DATA TO EXAMINE:
[Start of Attachment]

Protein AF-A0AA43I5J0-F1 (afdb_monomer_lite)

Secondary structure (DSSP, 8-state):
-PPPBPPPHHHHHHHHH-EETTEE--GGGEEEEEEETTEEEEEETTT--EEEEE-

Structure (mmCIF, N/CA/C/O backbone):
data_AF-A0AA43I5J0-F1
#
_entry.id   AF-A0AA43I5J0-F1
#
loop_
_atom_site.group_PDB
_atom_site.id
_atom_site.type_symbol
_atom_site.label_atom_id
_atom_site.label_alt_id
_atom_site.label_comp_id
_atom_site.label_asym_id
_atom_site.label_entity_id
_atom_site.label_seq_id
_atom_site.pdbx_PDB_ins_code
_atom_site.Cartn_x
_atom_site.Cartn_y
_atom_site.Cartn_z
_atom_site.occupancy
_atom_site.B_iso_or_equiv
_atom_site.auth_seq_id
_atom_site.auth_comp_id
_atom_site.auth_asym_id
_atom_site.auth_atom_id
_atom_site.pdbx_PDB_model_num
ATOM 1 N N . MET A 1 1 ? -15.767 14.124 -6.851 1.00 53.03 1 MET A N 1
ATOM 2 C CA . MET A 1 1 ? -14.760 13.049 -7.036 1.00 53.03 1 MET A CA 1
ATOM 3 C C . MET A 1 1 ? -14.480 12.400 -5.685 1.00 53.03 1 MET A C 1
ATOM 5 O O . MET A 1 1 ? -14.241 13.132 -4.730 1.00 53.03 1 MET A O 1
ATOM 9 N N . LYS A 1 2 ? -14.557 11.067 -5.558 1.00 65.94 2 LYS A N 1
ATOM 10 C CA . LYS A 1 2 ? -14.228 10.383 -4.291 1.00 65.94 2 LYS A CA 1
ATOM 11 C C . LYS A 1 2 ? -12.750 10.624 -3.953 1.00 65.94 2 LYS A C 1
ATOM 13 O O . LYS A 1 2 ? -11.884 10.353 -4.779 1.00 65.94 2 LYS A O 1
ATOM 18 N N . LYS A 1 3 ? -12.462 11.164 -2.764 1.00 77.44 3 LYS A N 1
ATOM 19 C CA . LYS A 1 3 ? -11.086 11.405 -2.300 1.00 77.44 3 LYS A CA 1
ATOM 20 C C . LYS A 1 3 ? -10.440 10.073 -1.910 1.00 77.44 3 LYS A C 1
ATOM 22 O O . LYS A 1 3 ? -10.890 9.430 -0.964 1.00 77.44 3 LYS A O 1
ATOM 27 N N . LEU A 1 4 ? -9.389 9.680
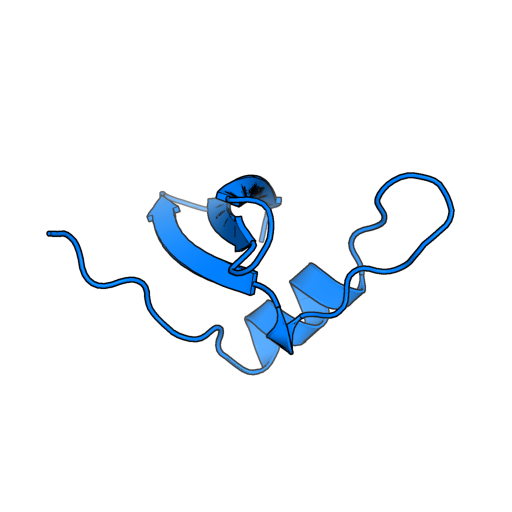 -2.628 1.00 86.69 4 LEU A N 1
ATOM 28 C CA . LEU A 1 4 ? -8.555 8.527 -2.284 1.00 86.69 4 LEU A CA 1
ATOM 29 C C . LEU A 1 4 ? -7.727 8.834 -1.027 1.00 86.69 4 LEU A C 1
ATOM 31 O O . LEU A 1 4 ? -7.217 9.946 -0.871 1.00 86.69 4 LEU A O 1
ATOM 35 N N . LYS A 1 5 ? -7.585 7.855 -0.129 1.00 89.94 5 LYS A N 1
ATOM 36 C CA . LYS A 1 5 ? -6.854 8.013 1.139 1.00 89.94 5 LYS A CA 1
ATOM 37 C C . LYS A 1 5 ? -5.435 7.461 1.028 1.00 89.94 5 LYS A C 1
ATOM 39 O O . LYS A 1 5 ? -5.174 6.527 0.274 1.00 89.94 5 LYS A O 1
ATOM 44 N N . LYS A 1 6 ? -4.504 8.018 1.806 1.00 89.38 6 LYS A N 1
ATOM 45 C CA . LYS A 1 6 ? -3.174 7.412 1.968 1.00 89.38 6 LYS A CA 1
ATOM 46 C C . LYS A 1 6 ? -3.296 6.125 2.806 1.00 89.38 6 LYS A C 1
ATOM 48 O O . LYS A 1 6 ? -4.065 6.128 3.768 1.00 89.38 6 LYS A O 1
ATOM 53 N N . PRO A 1 7 ? -2.553 5.056 2.473 1.00 88.75 7 PRO A N 1
ATOM 54 C CA . PRO A 1 7 ? -2.536 3.833 3.268 1.00 88.75 7 PRO A CA 1
ATOM 55 C C . PRO A 1 7 ? -1.930 4.078 4.656 1.00 88.75 7 PRO A C 1
ATOM 57 O O . PRO A 1 7 ? -0.961 4.832 4.803 1.00 88.75 7 PRO A O 1
ATOM 60 N N . THR A 1 8 ? -2.506 3.428 5.670 1.00 90.25 8 THR A N 1
ATOM 61 C CA . THR A 1 8 ? -1.953 3.380 7.033 1.00 90.25 8 THR A CA 1
ATOM 62 C C . THR A 1 8 ? -0.683 2.529 7.065 1.00 90.25 8 THR A C 1
ATOM 64 O O . THR A 1 8 ? -0.395 1.807 6.113 1.00 90.25 8 THR A O 1
ATOM 67 N N . ARG A 1 9 ? 0.081 2.573 8.165 1.00 89.25 9 ARG A N 1
ATOM 68 C CA . ARG A 1 9 ? 1.299 1.759 8.315 1.00 89.25 9 ARG A CA 1
ATOM 69 C C . ARG A 1 9 ? 1.043 0.263 8.070 1.00 89.25 9 ARG A C 1
ATOM 71 O O . ARG A 1 9 ? 1.696 -0.301 7.204 1.00 89.25 9 ARG A O 1
ATOM 78 N N . LYS A 1 10 ? 0.039 -0.323 8.734 1.00 86.62 10 LYS A N 1
ATOM 79 C CA . LYS A 1 10 ? -0.342 -1.737 8.546 1.00 86.62 10 LYS A CA 1
ATOM 80 C C . LYS A 1 10 ? -0.698 -2.057 7.090 1.00 86.62 10 LYS A C 1
ATOM 82 O O . LYS A 1 10 ? -0.270 -3.060 6.545 1.00 86.62 10 LYS A O 1
ATOM 87 N N . MET A 1 11 ? -1.431 -1.167 6.419 1.00 86.69 11 MET A N 1
ATOM 88 C CA . MET A 1 11 ? -1.774 -1.360 5.004 1.00 86.69 11 MET A CA 1
ATOM 89 C C . MET A 1 11 ? -0.549 -1.288 4.090 1.00 86.69 11 MET A C 1
ATOM 91 O O . MET A 1 11 ? -0.518 -1.961 3.068 1.00 86.69 11 MET A O 1
ATOM 95 N N . LYS A 1 12 ? 0.460 -0.476 4.425 1.00 88.31 12 LYS A N 1
ATOM 96 C CA . LYS A 1 12 ? 1.708 -0.437 3.653 1.00 88.31 12 LYS A CA 1
ATOM 97 C C . LYS A 1 12 ? 2.481 -1.746 3.754 1.00 88.31 12 LYS A C 1
ATOM 99 O O . LYS A 1 12 ? 3.060 -2.141 2.752 1.00 88.31 12 LYS A O 1
ATOM 104 N N . GLU A 1 13 ? 2.486 -2.372 4.928 1.00 87.81 13 GLU A N 1
ATOM 105 C CA . GLU A 1 13 ? 3.097 -3.687 5.154 1.00 87.81 13 GLU A CA 1
ATOM 106 C C . GLU A 1 13 ? 2.389 -4.734 4.278 1.00 87.81 13 GLU A C 1
ATOM 108 O O . GLU A 1 13 ? 3.030 -5.320 3.412 1.00 87.81 13 GLU A O 1
ATOM 113 N N . LEU A 1 14 ? 1.053 -4.803 4.344 1.00 86.38 14 LEU A N 1
ATOM 114 C CA . LEU A 1 14 ? 0.254 -5.694 3.489 1.00 86.38 14 LEU A CA 1
ATOM 115 C C . LEU A 1 14 ? 0.487 -5.461 1.990 1.00 86.38 14 LEU A C 1
ATOM 117 O O . LEU A 1 14 ? 0.647 -6.408 1.232 1.00 86.38 14 LEU A O 1
ATOM 121 N N . ILE A 1 15 ? 0.523 -4.201 1.535 1.00 86.06 15 ILE A N 1
ATOM 122 C CA . ILE A 1 15 ? 0.801 -3.884 0.125 1.00 86.06 15 ILE A CA 1
ATOM 123 C C . ILE A 1 15 ? 2.220 -4.321 -0.258 1.00 86.06 15 ILE A C 1
ATOM 125 O O . ILE A 1 15 ? 2.411 -4.801 -1.369 1.00 86.06 15 ILE A O 1
ATOM 129 N N . ALA A 1 16 ? 3.209 -4.132 0.618 1.00 86.19 16 ALA A N 1
ATOM 130 C CA . ALA A 1 16 ? 4.598 -4.487 0.339 1.00 86.19 16 ALA A CA 1
ATOM 131 C C . ALA A 1 16 ? 4.823 -6.007 0.265 1.00 86.19 16 ALA A C 1
ATOM 133 O O . ALA A 1 16 ? 5.711 -6.442 -0.467 1.00 86.19 16 ALA A O 1
ATOM 134 N N . GLU A 1 17 ? 4.013 -6.791 0.980 1.00 86.00 17 GLU A N 1
ATOM 135 C CA . GLU A 1 17 ? 3.989 -8.258 0.907 1.00 86.00 17 GLU A CA 1
ATOM 136 C C . GLU A 1 17 ? 3.383 -8.776 -0.406 1.00 86.00 17 GLU A C 1
ATOM 138 O O . GLU A 1 17 ? 3.701 -9.881 -0.842 1.00 86.00 17 GLU A O 1
ATOM 143 N N . GLN A 1 18 ? 2.549 -7.976 -1.080 1.00 82.62 18 GLN A N 1
ATOM 144 C CA . GLN A 1 18 ? 1.996 -8.353 -2.377 1.00 82.62 18 GLN A CA 1
ATOM 145 C C . GLN A 1 18 ? 3.052 -8.265 -3.482 1.00 82.62 18 GLN A C 1
ATOM 147 O O . GLN A 1 18 ? 3.807 -7.291 -3.604 1.00 82.62 18 GLN A O 1
ATOM 152 N N . GLN A 1 19 ? 3.035 -9.265 -4.360 1.00 76.56 19 GLN A N 1
ATOM 153 C CA . GLN A 1 19 ? 3.892 -9.327 -5.537 1.00 76.56 19 GLN A CA 1
ATOM 154 C C . GLN A 1 19 ? 3.067 -9.200 -6.812 1.00 76.56 19 GLN A C 1
ATOM 156 O O . GLN A 1 19 ? 2.006 -9.801 -6.962 1.00 76.56 19 GLN A O 1
ATOM 161 N N . VAL A 1 20 ? 3.583 -8.426 -7.766 1.00 68.44 20 VAL A N 1
ATOM 162 C CA . VAL A 1 20 ? 3.076 -8.419 -9.142 1.00 68.44 20 VAL A CA 1
ATOM 163 C C . VAL A 1 20 ? 4.205 -8.907 -10.038 1.00 68.44 20 VAL A C 1
ATOM 165 O O . VAL A 1 20 ? 5.180 -8.195 -10.284 1.00 68.44 20 VAL A O 1
ATOM 168 N N . GLY A 1 21 ? 4.099 -10.154 -10.495 1.00 74.56 21 GLY A N 1
ATOM 169 C CA . GLY A 1 21 ? 5.207 -10.849 -11.148 1.00 74.56 21 GLY A CA 1
ATOM 170 C C . GLY A 1 21 ? 6.294 -11.215 -10.133 1.00 74.56 21 GLY A C 1
ATOM 171 O O . GLY A 1 21 ? 6.001 -11.857 -9.134 1.00 74.56 21 GLY A O 1
ATOM 172 N N . ARG A 1 22 ? 7.543 -10.800 -10.384 1.00 75.62 22 ARG A N 1
ATOM 173 C CA . ARG A 1 22 ? 8.702 -11.042 -9.494 1.00 75.62 22 ARG A CA 1
ATOM 174 C C . ARG A 1 22 ? 9.087 -9.834 -8.630 1.00 75.62 22 ARG A C 1
ATOM 176 O O . ARG A 1 22 ? 10.144 -9.842 -8.008 1.00 75.62 22 ARG A O 1
ATOM 183 N N . ALA A 1 23 ? 8.284 -8.770 -8.644 1.00 73.88 23 ALA A N 1
ATOM 184 C CA . ALA A 1 23 ? 8.597 -7.522 -7.958 1.00 73.88 23 ALA A CA 1
ATOM 185 C C . ALA A 1 23 ? 7.624 -7.258 -6.805 1.00 73.88 23 ALA A C 1
ATOM 187 O O . ALA A 1 23 ? 6.404 -7.328 -6.980 1.00 73.88 23 ALA A O 1
ATOM 188 N N . ASN A 1 24 ? 8.184 -6.882 -5.654 1.00 79.88 24 ASN A N 1
ATOM 189 C CA . ASN A 1 24 ? 7.419 -6.371 -4.521 1.00 79.88 24 ASN A CA 1
ATOM 190 C C . ASN A 1 24 ? 6.817 -5.012 -4.879 1.00 79.88 24 ASN A C 1
ATOM 192 O O . ASN A 1 24 ? 7.445 -4.173 -5.540 1.00 79.88 24 ASN A O 1
ATOM 196 N N . LEU A 1 25 ? 5.593 -4.768 -4.427 1.00 83.25 25 LEU A N 1
ATOM 197 C CA . LEU A 1 25 ? 4.945 -3.489 -4.659 1.00 83.25 25 LEU A CA 1
ATOM 198 C C . LEU A 1 25 ? 5.519 -2.408 -3.742 1.00 83.25 25 LEU A C 1
ATOM 200 O O . LEU A 1 25 ? 5.668 -2.593 -2.541 1.00 83.25 25 LEU A O 1
ATOM 204 N N . ASN A 1 26 ? 5.787 -1.223 -4.298 1.00 86.94 26 ASN A N 1
ATOM 205 C CA . ASN A 1 26 ? 6.137 -0.057 -3.488 1.00 86.94 26 ASN A CA 1
ATOM 206 C C . ASN A 1 26 ? 4.857 0.586 -2.920 1.00 86.94 26 ASN A C 1
ATOM 208 O O . ASN A 1 26 ? 4.135 1.244 -3.682 1.00 86.94 26 ASN A O 1
ATOM 212 N N . PRO A 1 27 ? 4.590 0.489 -1.607 1.00 84.94 27 PRO A N 1
ATOM 213 C CA . PRO A 1 27 ? 3.322 0.899 -1.009 1.00 84.94 27 PRO A CA 1
ATOM 214 C C . PRO A 1 27 ? 3.055 2.408 -1.080 1.00 84.94 27 PRO A C 1
ATOM 216 O O . PRO A 1 27 ? 1.906 2.835 -1.015 1.00 84.94 27 PRO A O 1
ATOM 219 N N . ASN A 1 28 ? 4.081 3.244 -1.274 1.00 86.94 28 ASN A N 1
ATOM 220 C CA . ASN A 1 28 ? 3.900 4.696 -1.398 1.00 86.94 28 ASN A CA 1
ATOM 221 C C . ASN A 1 28 ? 3.262 5.113 -2.738 1.00 86.94 28 ASN A C 1
ATOM 223 O O . ASN A 1 28 ? 2.729 6.221 -2.854 1.00 86.94 28 ASN A O 1
ATOM 227 N N . ASN A 1 29 ? 3.293 4.227 -3.739 1.00 90.44 29 ASN A N 1
ATOM 228 C CA . ASN A 1 29 ? 2.641 4.444 -5.030 1.00 90.44 29 ASN A CA 1
ATOM 229 C C . ASN A 1 29 ? 1.163 4.037 -5.030 1.00 90.44 29 ASN A C 1
ATOM 231 O O . ASN A 1 29 ? 0.494 4.245 -6.040 1.00 90.44 29 ASN A O 1
ATOM 235 N N . TRP A 1 30 ? 0.646 3.490 -3.931 1.00 90.88 30 TRP A N 1
ATOM 236 C CA . TRP A 1 30 ? -0.726 3.005 -3.834 1.00 90.88 30 TRP A CA 1
ATOM 237 C C . TRP A 1 30 ? -1.545 3.872 -2.877 1.00 90.88 30 TRP A C 1
ATOM 239 O O . TRP A 1 30 ? -1.063 4.329 -1.841 1.00 90.88 30 TRP A O 1
ATOM 249 N N . LEU A 1 31 ? -2.793 4.132 -3.253 1.00 92.44 31 LEU A N 1
ATOM 250 C CA . LEU A 1 31 ? -3.796 4.811 -2.439 1.00 92.44 31 LEU A CA 1
ATOM 251 C C . LEU A 1 31 ? -4.949 3.864 -2.152 1.00 92.44 31 LEU A C 1
ATOM 253 O O . LEU A 1 31 ? -5.234 2.981 -2.949 1.00 92.44 31 LEU A O 1
ATOM 257 N N . ILE A 1 32 ? -5.645 4.083 -1.047 1.00 91.06 32 ILE A N 1
ATOM 258 C CA . ILE A 1 32 ? -6.826 3.307 -0.685 1.00 91.06 32 ILE A CA 1
ATOM 259 C C . ILE A 1 32 ? -8.060 3.971 -1.292 1.00 91.06 32 ILE A C 1
ATOM 261 O O . ILE A 1 32 ? -8.350 5.140 -1.013 1.00 91.06 32 ILE A O 1
ATOM 265 N N . GLU A 1 33 ? -8.785 3.221 -2.119 1.00 92.12 33 GLU A N 1
ATOM 266 C CA . GLU A 1 33 ? -10.062 3.643 -2.699 1.00 92.12 33 GLU A CA 1
ATOM 267 C C . GLU A 1 33 ? -11.222 3.328 -1.760 1.00 92.12 33 GLU A C 1
ATOM 269 O O . GLU A 1 33 ? -12.038 4.204 -1.469 1.00 92.12 33 GLU A O 1
ATOM 274 N N . ARG A 1 34 ? -11.294 2.088 -1.269 1.00 89.44 34 ARG A N 1
ATOM 275 C CA . ARG A 1 34 ? -12.345 1.644 -0.349 1.00 89.44 34 ARG A CA 1
ATOM 276 C C . ARG A 1 34 ? -11.899 0.447 0.480 1.00 89.44 34 ARG A C 1
ATOM 278 O O . ARG A 1 34 ? -11.035 -0.317 0.061 1.00 89.44 34 ARG A O 1
ATOM 285 N N . HIS A 1 35 ? -12.543 0.299 1.628 1.00 87.81 35 HIS A N 1
ATOM 286 C CA . HIS A 1 35 ? -12.457 -0.864 2.498 1.00 87.81 35 HIS A CA 1
ATOM 287 C C . HIS A 1 35 ? -13.843 -1.509 2.548 1.00 87.81 35 HIS A C 1
ATOM 289 O O . HIS A 1 35 ? -14.826 -0.799 2.775 1.00 87.81 35 HIS A O 1
ATOM 295 N N . VAL A 1 36 ? -13.933 -2.804 2.260 1.00 85.69 36 VAL A N 1
ATOM 296 C CA . VAL A 1 36 ? -15.192 -3.555 2.193 1.00 85.69 36 VAL A CA 1
ATOM 297 C C . VAL A 1 36 ? -14.981 -4.891 2.899 1.00 85.69 36 VAL A C 1
ATOM 299 O O . VAL A 1 36 ? -14.291 -5.754 2.371 1.00 85.69 36 VAL A O 1
ATOM 302 N N . GLY A 1 37 ? -15.557 -5.062 4.092 1.00 87.69 37 GLY A N 1
ATOM 303 C CA . GLY A 1 37 ? -15.336 -6.270 4.898 1.00 87.69 37 GLY A CA 1
ATOM 304 C C . GLY A 1 37 ? -13.849 -6.478 5.201 1.00 87.69 37 GLY A C 1
ATOM 305 O O . GLY A 1 37 ? -13.212 -5.568 5.724 1.00 87.69 37 GLY A O 1
ATOM 306 N N . ASN A 1 38 ? -13.312 -7.638 4.811 1.00 89.50 38 ASN A N 1
ATOM 307 C CA . ASN A 1 38 ? -11.888 -7.985 4.912 1.00 89.50 38 ASN A CA 1
ATOM 308 C C . ASN A 1 38 ? -11.063 -7.591 3.677 1.00 89.50 38 ASN A C 1
ATOM 310 O O . ASN A 1 38 ? -9.915 -7.994 3.549 1.00 89.50 38 ASN A O 1
ATOM 314 N N . GLN A 1 39 ? -11.622 -6.825 2.741 1.00 90.19 39 GLN A N 1
ATOM 315 C CA . GLN A 1 39 ? -10.930 -6.457 1.509 1.00 90.19 39 GLN A CA 1
ATOM 316 C C . GLN A 1 39 ? -10.615 -4.964 1.449 1.00 90.19 39 GLN A C 1
ATOM 318 O O . GLN A 1 39 ? -11.464 -4.093 1.673 1.00 90.19 39 GLN A O 1
ATOM 323 N N . VAL A 1 40 ? -9.386 -4.653 1.052 1.00 90.44 40 VAL A N 1
ATOM 324 C CA . VAL A 1 40 ? -8.915 -3.303 0.743 1.00 90.44 40 VAL A CA 1
ATOM 325 C C . VAL A 1 40 ? -8.712 -3.189 -0.754 1.00 90.44 40 VAL A C 1
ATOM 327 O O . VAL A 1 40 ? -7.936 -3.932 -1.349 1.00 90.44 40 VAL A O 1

[End of Attachment]

WHAT YOU NEED TO DO: Would you please transcribe the lines above exactly, starting with the first line of the material and ending with the line that has "ATOM 5 O O ."?

REPLY:
Protein AF-A0AA43I5J0-F1 (afdb_monomer_lite)

Secondary structure (DSSP, 8-state):
-PPPBPPPHHHHHHHHH-EETTEE--GGGEEEEEEETTEEEEEETTT--EEEEE-

Structure (mmCIF, N/CA/C/O backbone):
data_AF-A0AA43I5J0-F1
#
_entry.id   AF-A0AA43I5J0-F1
#
loop_
_atom_site.group_PDB
_atom_site.id
_atom_site.type_symbol
_atom_site.label_atom_id
_atom_site.label_alt_id
_atom_site.label_comp_id
_atom_site.label_asym_id
_atom_site.label_entity_id
_atom_site.label_seq_id
_atom_site.pdbx_PDB_ins_code
_atom_site.Cartn_x
_atom_site.Cartn_y
_atom_site.Cartn_z
_atom_site.occupancy
_atom_site.B_iso_or_equiv
_atom_site.auth_seq_id
_atom_site.auth_comp_id
_atom_site.auth_asym_id
_atom_site.auth_atom_id
_atom_site.pdbx_PDB_model_num
ATOM 1 N N . MET A 1 1 ? -15.767 14.124 -6.851 1.00 53.03 1 MET A N 1
ATOM 2 C CA . MET A 1 1 ? -14.760 13.049 -7.036 1.00 53.03 1 MET A CA 1
ATOM 3 C C . MET A 1 1 ? -14.480 12.400 -5.685 1.00 53.03 1 MET A C 1
ATOM 5 O O . MET A 1 1 ? -14.241 13.132 -4.730 1.00 53.03 1 MET A O 1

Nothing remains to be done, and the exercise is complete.